Yes, this chart is colorful and caught my eye, but it’s also worthless. 

stacked bars

[source]

Below is another example using similar data where the data visualization is completely ineffective. 

CS_Default

[source]

Heat Map for Excel

Thursday, June 4th, 2009

Question: Would you pay $1,295 to be able to create this heat map (below) from an Excel spreadsheet?   If so, a company called Lab Escape has a product that will do the trick.  Oh yeah, if you want to be able to view [interactively] the output of the standard version software, you need the viewer version that only runs a mere $495.

Taken directly from their site, they claim the benefits of heat maps are:

  • Increase Agility – Improve business agility through quicker analysis, better decisions and more effective communication.
  • Reduce Risk – Rapidly identify trouble spots, before they are out of control
  • Maximize Value – Ensure that attention and resources go where they bring the best return.
  • Identify Opportunities – Discover underlying trends that point to high-value opportunities.

Heat Map

[source]

I don’t really mean to pick on this company; it’s just the one that I got an email about today.  I think the power of heat maps is actually part of its ineffectiveness, which is too much data.  The benefit of a heat map is suggested to be that you can fit a lot of information in a relatively small visualization.  If you were to create the same data using a bar chart, it would take up a few pages.  The downside of this heat map is there is too much going on with it.  The only information I can make out of it are the large outliers.  Ironically, the same is probably true if you were to create a visualization using a bar chart.  At least you would save $1295 by using a standard bar chart in Excel versus this software.

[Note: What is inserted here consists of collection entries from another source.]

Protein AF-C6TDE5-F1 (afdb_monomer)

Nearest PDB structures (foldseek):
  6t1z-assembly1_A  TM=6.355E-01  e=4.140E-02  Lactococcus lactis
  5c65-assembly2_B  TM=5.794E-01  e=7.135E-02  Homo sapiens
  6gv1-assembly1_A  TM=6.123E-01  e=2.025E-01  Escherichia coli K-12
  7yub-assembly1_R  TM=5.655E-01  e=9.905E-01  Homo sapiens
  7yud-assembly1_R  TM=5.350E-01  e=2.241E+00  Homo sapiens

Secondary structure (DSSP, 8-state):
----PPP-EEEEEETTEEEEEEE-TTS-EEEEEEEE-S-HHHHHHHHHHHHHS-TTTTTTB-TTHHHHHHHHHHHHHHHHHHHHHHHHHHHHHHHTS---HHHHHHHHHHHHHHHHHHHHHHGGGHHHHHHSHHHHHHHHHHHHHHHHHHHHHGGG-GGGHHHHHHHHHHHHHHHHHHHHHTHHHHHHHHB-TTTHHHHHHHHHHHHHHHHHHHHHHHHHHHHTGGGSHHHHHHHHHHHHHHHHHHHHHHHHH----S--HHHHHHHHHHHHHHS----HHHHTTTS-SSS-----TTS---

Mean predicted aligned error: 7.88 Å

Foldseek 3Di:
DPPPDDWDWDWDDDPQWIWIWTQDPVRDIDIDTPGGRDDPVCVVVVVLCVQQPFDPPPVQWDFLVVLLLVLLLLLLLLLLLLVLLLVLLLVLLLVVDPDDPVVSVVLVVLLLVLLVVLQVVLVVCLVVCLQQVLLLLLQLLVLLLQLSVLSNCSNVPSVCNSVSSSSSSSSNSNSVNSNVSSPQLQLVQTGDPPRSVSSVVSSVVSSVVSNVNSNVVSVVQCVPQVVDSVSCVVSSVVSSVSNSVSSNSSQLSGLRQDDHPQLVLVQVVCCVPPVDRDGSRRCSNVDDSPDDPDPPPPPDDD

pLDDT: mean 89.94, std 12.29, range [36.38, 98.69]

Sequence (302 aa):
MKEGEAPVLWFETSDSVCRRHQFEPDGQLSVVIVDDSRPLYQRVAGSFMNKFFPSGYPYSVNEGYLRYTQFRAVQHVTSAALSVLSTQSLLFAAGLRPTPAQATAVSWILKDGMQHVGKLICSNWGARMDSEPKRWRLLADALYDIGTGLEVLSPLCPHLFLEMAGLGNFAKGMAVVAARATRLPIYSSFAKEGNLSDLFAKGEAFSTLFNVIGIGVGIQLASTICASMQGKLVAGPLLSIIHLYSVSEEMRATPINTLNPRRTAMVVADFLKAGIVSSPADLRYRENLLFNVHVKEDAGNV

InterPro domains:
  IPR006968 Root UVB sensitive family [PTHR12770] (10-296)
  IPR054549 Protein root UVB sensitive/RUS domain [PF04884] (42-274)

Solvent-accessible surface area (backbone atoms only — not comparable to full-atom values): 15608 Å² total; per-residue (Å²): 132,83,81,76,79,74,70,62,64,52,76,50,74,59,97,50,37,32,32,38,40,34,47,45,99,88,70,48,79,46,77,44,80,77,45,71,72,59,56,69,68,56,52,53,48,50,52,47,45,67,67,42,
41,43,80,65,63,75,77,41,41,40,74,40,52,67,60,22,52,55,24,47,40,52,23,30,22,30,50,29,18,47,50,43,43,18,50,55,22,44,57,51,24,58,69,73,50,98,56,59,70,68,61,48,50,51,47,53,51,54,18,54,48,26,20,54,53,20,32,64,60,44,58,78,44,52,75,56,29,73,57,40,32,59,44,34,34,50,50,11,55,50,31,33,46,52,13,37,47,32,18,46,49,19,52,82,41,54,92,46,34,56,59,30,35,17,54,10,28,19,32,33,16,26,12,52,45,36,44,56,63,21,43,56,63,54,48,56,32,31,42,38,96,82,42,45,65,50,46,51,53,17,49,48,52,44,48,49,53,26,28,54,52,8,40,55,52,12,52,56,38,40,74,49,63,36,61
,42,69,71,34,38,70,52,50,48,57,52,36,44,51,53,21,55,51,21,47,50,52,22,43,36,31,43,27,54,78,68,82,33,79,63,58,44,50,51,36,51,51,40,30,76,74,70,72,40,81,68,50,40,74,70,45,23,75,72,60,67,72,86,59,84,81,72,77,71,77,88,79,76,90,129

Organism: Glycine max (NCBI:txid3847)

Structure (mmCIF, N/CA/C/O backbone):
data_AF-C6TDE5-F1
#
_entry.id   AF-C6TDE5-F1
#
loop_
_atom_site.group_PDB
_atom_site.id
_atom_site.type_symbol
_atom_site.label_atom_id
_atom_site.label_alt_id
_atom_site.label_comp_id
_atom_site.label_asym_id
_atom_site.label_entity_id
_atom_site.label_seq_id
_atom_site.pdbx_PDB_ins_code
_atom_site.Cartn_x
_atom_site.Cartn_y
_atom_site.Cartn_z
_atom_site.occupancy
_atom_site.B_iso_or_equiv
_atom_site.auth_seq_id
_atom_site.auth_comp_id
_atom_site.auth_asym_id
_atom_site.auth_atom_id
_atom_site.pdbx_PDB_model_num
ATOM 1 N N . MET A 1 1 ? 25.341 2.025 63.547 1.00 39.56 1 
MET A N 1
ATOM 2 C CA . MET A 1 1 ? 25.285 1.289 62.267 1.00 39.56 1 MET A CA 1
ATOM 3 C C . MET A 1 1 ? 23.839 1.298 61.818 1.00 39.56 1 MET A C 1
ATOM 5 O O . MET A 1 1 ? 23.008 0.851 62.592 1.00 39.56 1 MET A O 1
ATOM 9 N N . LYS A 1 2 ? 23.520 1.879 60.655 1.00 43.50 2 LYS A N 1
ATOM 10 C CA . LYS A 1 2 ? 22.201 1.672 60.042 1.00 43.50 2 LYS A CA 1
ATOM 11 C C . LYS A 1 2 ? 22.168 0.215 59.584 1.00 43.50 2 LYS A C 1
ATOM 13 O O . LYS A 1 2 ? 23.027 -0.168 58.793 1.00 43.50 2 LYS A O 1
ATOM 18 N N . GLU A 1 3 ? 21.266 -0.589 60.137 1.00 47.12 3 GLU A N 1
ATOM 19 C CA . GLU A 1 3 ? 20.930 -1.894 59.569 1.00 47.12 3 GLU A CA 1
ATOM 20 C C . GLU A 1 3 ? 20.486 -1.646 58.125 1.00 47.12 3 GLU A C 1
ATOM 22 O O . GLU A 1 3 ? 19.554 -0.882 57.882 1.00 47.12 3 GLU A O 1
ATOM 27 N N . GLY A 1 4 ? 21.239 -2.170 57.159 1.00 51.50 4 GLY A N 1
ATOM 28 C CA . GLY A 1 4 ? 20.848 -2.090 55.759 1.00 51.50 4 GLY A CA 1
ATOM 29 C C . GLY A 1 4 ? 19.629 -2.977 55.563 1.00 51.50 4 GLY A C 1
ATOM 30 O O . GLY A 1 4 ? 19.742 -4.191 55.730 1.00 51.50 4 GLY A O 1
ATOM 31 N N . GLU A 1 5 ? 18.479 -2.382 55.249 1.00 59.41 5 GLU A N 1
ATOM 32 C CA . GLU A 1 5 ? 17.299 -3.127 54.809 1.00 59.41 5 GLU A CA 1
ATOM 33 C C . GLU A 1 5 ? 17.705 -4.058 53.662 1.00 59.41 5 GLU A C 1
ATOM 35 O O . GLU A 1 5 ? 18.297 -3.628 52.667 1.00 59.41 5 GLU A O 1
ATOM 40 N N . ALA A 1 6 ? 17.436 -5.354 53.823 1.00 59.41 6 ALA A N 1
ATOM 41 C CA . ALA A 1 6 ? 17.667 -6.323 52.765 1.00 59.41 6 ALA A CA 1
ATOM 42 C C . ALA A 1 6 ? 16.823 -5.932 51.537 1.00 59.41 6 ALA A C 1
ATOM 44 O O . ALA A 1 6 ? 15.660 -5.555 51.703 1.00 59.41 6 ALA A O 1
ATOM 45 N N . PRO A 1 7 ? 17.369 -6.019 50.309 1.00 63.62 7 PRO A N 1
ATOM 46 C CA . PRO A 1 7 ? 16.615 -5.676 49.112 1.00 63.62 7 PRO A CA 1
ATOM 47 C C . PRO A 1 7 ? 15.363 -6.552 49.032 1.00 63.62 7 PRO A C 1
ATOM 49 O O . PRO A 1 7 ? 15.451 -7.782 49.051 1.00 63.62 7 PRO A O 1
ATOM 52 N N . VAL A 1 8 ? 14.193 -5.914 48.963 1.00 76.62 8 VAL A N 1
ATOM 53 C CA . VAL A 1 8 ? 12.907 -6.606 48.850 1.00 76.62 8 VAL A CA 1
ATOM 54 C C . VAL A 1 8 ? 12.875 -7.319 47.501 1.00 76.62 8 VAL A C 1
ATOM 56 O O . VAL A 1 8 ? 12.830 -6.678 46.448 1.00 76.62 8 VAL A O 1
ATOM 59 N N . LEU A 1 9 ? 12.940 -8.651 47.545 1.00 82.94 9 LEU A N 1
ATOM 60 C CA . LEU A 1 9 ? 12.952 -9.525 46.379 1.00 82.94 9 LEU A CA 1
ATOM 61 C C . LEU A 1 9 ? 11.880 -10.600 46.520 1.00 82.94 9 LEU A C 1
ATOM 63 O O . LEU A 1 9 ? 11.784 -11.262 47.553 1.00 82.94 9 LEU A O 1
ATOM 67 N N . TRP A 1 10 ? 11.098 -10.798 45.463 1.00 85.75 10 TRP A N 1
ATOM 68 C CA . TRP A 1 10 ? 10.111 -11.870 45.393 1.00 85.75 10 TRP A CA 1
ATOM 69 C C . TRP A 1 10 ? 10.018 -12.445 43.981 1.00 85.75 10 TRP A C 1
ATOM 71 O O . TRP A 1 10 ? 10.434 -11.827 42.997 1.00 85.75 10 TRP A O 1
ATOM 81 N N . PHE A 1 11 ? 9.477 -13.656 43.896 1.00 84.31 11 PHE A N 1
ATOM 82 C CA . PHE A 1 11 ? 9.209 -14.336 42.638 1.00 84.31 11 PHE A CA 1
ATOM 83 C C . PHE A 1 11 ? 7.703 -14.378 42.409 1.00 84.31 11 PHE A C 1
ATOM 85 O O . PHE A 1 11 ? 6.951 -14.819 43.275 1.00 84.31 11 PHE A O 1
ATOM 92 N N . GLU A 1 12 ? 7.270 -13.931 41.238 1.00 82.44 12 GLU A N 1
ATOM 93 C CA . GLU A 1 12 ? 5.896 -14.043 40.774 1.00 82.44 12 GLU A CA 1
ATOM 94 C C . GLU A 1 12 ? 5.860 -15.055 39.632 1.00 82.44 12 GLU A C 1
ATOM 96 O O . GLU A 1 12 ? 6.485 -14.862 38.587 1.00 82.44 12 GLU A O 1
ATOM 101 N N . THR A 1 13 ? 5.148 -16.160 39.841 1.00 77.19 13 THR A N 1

This heat map shows a ton of data where size and color of the boxes matter.  Intuitively, the bigger the box, the larger the number must be, right?  But what the heck to the colors stand for?  I cannot tell.  Also, note the logo images within the boxes – they make the label and value very hard to read.

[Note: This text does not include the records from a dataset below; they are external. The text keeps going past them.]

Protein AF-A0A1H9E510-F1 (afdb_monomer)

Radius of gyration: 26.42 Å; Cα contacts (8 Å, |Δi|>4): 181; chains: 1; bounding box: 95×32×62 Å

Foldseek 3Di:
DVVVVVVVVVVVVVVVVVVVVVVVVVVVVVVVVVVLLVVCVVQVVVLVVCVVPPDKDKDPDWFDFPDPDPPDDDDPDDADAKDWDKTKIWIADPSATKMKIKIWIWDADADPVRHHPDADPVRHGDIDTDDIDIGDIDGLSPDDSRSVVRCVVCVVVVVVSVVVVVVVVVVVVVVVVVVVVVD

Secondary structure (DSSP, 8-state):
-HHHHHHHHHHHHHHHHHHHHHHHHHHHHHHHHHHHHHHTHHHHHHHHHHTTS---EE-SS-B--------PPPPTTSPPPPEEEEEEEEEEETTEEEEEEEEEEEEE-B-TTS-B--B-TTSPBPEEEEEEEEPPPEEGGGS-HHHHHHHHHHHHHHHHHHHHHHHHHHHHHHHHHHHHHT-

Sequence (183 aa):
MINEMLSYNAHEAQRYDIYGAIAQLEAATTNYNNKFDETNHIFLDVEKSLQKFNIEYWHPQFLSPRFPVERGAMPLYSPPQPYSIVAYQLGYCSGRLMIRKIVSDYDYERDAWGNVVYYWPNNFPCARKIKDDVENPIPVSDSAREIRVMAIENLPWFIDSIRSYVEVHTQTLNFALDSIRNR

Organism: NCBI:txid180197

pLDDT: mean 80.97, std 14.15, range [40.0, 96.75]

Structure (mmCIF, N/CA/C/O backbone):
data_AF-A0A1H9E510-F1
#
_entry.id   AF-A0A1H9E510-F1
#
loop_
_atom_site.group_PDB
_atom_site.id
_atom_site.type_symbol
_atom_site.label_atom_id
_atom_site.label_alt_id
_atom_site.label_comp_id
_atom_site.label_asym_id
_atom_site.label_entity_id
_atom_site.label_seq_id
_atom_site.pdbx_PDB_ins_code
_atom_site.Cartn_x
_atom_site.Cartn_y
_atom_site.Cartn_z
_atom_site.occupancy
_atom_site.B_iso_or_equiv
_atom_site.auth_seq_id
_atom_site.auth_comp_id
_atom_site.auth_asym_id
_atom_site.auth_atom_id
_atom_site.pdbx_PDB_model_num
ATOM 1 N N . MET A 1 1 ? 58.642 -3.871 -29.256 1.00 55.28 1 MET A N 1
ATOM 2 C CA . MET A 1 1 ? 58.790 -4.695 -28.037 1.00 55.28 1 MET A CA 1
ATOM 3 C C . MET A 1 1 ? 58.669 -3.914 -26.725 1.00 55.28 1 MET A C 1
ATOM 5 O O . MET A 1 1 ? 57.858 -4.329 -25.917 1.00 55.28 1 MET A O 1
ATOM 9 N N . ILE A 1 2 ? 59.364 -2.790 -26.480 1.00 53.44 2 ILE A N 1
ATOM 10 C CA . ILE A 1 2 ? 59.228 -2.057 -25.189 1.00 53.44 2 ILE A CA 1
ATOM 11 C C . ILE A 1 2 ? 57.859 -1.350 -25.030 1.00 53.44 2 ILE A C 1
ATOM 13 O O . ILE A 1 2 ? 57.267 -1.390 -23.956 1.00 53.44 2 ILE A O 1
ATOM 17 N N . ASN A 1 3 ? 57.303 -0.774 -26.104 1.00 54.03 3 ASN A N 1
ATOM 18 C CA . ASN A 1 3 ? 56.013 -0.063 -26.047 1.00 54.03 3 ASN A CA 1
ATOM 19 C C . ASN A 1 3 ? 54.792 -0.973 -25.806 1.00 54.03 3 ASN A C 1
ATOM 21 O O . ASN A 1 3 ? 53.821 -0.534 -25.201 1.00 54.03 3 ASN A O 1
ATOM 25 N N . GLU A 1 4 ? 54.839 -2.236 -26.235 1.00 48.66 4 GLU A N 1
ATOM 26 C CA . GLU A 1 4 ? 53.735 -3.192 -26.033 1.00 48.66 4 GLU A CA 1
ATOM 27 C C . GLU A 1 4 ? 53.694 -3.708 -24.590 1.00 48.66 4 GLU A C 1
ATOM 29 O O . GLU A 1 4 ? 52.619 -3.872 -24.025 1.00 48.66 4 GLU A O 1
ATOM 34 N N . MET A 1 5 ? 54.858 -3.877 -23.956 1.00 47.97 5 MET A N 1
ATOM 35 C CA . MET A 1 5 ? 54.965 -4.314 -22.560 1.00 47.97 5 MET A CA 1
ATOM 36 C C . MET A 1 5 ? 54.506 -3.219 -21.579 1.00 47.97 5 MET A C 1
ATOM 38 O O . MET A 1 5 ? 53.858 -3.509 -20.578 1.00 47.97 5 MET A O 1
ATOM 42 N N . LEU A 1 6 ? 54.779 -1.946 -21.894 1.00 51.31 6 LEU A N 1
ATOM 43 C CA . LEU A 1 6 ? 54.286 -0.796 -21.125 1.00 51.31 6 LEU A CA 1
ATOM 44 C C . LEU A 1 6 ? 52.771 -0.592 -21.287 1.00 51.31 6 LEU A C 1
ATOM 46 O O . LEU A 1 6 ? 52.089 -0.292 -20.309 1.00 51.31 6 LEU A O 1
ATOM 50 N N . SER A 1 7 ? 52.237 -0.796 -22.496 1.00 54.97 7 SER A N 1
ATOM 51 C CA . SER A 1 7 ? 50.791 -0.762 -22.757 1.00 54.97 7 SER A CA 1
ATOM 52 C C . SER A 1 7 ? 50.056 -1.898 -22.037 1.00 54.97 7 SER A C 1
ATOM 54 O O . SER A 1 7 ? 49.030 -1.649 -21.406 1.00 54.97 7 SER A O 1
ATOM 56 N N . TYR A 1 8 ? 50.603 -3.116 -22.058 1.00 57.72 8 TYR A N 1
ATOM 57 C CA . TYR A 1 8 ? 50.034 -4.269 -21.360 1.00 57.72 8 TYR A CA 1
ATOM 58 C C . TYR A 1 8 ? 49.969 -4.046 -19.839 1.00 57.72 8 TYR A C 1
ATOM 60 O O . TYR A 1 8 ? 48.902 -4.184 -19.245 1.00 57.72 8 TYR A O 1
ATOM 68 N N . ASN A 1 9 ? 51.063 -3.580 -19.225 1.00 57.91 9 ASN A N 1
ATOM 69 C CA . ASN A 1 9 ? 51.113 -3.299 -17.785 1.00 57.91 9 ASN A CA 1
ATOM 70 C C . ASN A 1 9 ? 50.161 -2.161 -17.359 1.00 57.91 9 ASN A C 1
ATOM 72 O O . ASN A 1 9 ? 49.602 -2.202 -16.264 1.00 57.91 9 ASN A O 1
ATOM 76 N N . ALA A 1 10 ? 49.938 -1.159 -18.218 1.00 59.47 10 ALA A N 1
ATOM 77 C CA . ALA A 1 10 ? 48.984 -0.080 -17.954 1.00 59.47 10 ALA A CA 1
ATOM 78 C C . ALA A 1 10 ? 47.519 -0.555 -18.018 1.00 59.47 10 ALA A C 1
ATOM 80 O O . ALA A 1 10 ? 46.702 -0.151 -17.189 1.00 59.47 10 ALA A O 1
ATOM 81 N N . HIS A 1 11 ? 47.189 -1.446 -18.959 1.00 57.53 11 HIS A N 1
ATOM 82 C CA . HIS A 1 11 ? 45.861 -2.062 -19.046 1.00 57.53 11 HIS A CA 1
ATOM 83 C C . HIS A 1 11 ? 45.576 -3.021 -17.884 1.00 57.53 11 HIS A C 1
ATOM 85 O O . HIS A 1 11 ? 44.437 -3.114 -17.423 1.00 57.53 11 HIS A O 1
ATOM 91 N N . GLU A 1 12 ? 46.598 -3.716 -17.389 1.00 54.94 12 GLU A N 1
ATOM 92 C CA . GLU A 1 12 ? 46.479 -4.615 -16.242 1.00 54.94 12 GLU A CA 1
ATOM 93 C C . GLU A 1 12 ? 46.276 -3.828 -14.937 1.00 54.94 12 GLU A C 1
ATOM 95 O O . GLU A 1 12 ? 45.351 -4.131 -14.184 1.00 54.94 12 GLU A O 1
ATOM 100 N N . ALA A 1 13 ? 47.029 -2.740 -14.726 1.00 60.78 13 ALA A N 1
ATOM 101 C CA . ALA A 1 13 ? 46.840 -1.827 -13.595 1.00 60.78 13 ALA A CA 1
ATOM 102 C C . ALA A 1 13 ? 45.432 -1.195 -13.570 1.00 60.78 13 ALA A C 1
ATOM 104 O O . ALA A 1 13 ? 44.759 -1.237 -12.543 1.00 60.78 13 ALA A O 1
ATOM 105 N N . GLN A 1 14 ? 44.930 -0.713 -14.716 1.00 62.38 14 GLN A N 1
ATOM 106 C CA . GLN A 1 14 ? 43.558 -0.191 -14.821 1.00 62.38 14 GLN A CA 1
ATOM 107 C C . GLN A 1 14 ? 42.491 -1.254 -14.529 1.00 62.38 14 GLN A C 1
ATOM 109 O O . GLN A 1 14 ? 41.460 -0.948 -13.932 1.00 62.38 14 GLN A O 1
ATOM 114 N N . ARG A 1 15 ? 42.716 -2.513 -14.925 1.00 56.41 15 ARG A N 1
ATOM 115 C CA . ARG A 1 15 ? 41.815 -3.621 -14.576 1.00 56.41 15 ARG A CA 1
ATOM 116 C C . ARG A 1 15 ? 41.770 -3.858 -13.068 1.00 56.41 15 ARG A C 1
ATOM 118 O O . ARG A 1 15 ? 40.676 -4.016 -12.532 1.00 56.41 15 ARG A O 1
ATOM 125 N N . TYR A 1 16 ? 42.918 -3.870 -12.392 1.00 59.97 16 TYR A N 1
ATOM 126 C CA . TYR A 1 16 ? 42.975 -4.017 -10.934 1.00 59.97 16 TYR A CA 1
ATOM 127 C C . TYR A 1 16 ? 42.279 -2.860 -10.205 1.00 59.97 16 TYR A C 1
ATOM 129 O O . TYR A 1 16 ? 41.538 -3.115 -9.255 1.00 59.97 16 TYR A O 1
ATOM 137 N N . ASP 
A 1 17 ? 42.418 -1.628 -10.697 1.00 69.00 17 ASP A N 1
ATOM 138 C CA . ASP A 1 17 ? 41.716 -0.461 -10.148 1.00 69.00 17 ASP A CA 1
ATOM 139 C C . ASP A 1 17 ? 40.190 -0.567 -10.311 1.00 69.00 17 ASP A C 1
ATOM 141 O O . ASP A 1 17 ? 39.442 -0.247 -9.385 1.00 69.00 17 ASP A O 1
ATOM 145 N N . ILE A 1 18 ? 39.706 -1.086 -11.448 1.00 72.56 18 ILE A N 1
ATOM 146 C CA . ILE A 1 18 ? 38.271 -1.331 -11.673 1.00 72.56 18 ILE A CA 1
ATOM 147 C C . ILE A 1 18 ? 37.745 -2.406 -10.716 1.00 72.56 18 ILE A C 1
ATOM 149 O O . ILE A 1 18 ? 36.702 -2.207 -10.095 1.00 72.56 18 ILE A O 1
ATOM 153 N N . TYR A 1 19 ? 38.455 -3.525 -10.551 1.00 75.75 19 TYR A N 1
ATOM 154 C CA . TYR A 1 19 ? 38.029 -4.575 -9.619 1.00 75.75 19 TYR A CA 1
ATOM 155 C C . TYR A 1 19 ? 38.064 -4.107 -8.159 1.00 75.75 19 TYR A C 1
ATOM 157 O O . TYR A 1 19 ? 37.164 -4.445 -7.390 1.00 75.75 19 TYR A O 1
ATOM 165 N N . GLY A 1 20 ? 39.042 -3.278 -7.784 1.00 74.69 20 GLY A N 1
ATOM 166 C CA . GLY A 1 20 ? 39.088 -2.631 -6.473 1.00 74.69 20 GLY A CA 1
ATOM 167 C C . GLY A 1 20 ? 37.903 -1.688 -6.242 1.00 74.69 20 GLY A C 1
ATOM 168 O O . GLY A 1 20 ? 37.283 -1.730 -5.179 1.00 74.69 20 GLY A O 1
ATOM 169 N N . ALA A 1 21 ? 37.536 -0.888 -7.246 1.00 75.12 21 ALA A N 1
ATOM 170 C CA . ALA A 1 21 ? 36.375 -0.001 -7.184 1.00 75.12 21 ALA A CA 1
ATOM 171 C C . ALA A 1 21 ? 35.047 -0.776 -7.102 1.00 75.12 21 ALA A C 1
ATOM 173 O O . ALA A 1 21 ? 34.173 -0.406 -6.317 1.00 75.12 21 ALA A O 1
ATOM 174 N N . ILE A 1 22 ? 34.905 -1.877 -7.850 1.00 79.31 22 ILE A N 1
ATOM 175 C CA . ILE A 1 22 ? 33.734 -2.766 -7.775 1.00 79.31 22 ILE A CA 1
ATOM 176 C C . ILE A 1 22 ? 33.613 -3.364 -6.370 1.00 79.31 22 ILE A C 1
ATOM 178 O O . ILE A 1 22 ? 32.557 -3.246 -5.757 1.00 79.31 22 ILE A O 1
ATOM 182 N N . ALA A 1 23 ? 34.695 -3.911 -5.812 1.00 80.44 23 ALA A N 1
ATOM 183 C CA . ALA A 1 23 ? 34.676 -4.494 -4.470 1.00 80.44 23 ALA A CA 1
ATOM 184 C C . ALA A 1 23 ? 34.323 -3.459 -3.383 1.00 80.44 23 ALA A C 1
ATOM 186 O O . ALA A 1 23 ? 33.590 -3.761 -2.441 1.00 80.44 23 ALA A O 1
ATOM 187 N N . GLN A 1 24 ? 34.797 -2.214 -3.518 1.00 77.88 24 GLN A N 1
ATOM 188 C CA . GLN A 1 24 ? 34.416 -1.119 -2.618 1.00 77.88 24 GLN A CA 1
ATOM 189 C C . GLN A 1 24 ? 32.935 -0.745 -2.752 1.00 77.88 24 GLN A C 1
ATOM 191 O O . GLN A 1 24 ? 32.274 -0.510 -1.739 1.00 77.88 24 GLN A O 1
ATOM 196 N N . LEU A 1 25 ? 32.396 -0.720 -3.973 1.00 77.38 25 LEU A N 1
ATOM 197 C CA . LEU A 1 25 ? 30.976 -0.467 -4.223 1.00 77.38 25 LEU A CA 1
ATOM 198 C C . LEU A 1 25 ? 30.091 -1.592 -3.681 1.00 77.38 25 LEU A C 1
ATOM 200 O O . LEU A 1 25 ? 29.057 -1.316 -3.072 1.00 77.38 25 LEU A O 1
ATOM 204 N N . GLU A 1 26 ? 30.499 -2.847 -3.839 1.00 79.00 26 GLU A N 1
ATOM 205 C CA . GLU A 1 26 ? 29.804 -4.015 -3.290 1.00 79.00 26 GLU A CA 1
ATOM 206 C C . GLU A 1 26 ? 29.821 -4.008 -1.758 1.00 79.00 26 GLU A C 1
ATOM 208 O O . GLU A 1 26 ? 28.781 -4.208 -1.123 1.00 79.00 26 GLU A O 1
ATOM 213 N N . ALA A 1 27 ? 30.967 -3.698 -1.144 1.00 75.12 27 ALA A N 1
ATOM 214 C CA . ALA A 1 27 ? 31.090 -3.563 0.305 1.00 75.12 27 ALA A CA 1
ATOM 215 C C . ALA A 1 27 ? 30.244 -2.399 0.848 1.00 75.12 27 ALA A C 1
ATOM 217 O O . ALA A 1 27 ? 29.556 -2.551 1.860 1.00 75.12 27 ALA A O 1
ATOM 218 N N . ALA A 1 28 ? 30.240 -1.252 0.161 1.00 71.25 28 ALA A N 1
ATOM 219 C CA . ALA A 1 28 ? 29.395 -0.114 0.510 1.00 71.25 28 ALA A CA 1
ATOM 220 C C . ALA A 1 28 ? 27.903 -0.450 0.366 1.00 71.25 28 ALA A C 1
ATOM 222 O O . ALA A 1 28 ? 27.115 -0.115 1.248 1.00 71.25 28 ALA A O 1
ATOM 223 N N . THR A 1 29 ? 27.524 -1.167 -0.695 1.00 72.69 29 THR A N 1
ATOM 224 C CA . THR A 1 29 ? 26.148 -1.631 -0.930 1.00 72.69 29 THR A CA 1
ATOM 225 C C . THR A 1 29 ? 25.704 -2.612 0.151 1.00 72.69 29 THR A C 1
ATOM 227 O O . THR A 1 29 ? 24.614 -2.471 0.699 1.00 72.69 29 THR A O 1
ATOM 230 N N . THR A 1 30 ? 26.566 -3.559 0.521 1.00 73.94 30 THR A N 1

Do you see value in heat maps?  Is this just a bad example that uses too many data points?  Please share your thoughts.

Where To Draw The Line: Line Graph vs. Area Chart

Monday, May 4th, 2009

I can honestly say that I have seldom, if ever, used an area chart in the business world.  Both a line graph and area chart shows the same type of information, which is data over time.  The way Excel 2007 describes the two is by noting:

Line Graph: "display trend over time…. useful when there are many data points and the order is important"

Area Chart: "display the trend of values over time"

Below I have taken two separate data visualizations showing the same type of data.  The first is an area chart with the second being a line graph.  The data sets are different, but the use is nearly the same – showing a trend of a percent over months or years.  There is the Tufte concept of data/ink to consider if you really want to get technical.  Me, I just stick to a simple well designed line graph.

area chart

[source]

Line Graph

[source]

Simply put, I think you can’t go wrong with either of the two above if your intention is to visualize the trend of data over time.  Even though I rarely use area charts, I would much rather have someone use one of these over the misuse of trying to fit a column chart in its place.  One use of a variation of the area chart that I typically see is to show the range of average temperatures throughout the year, where the area represents the average high and average low temperature.  Conversely, I’ve also seen the temperature data represented with two line graphs for the average high/low (www.weather.com uses this method and can be seen here).  You can also see an example of an area combination chart on Jon Peltier’s site found here.

Which chart do you prefer when showing data over time, the line graph, area chart or other?  Does one sector tend to use area charts over line graphs?  My experience in the business world leads me to think lines are preferred over area charts.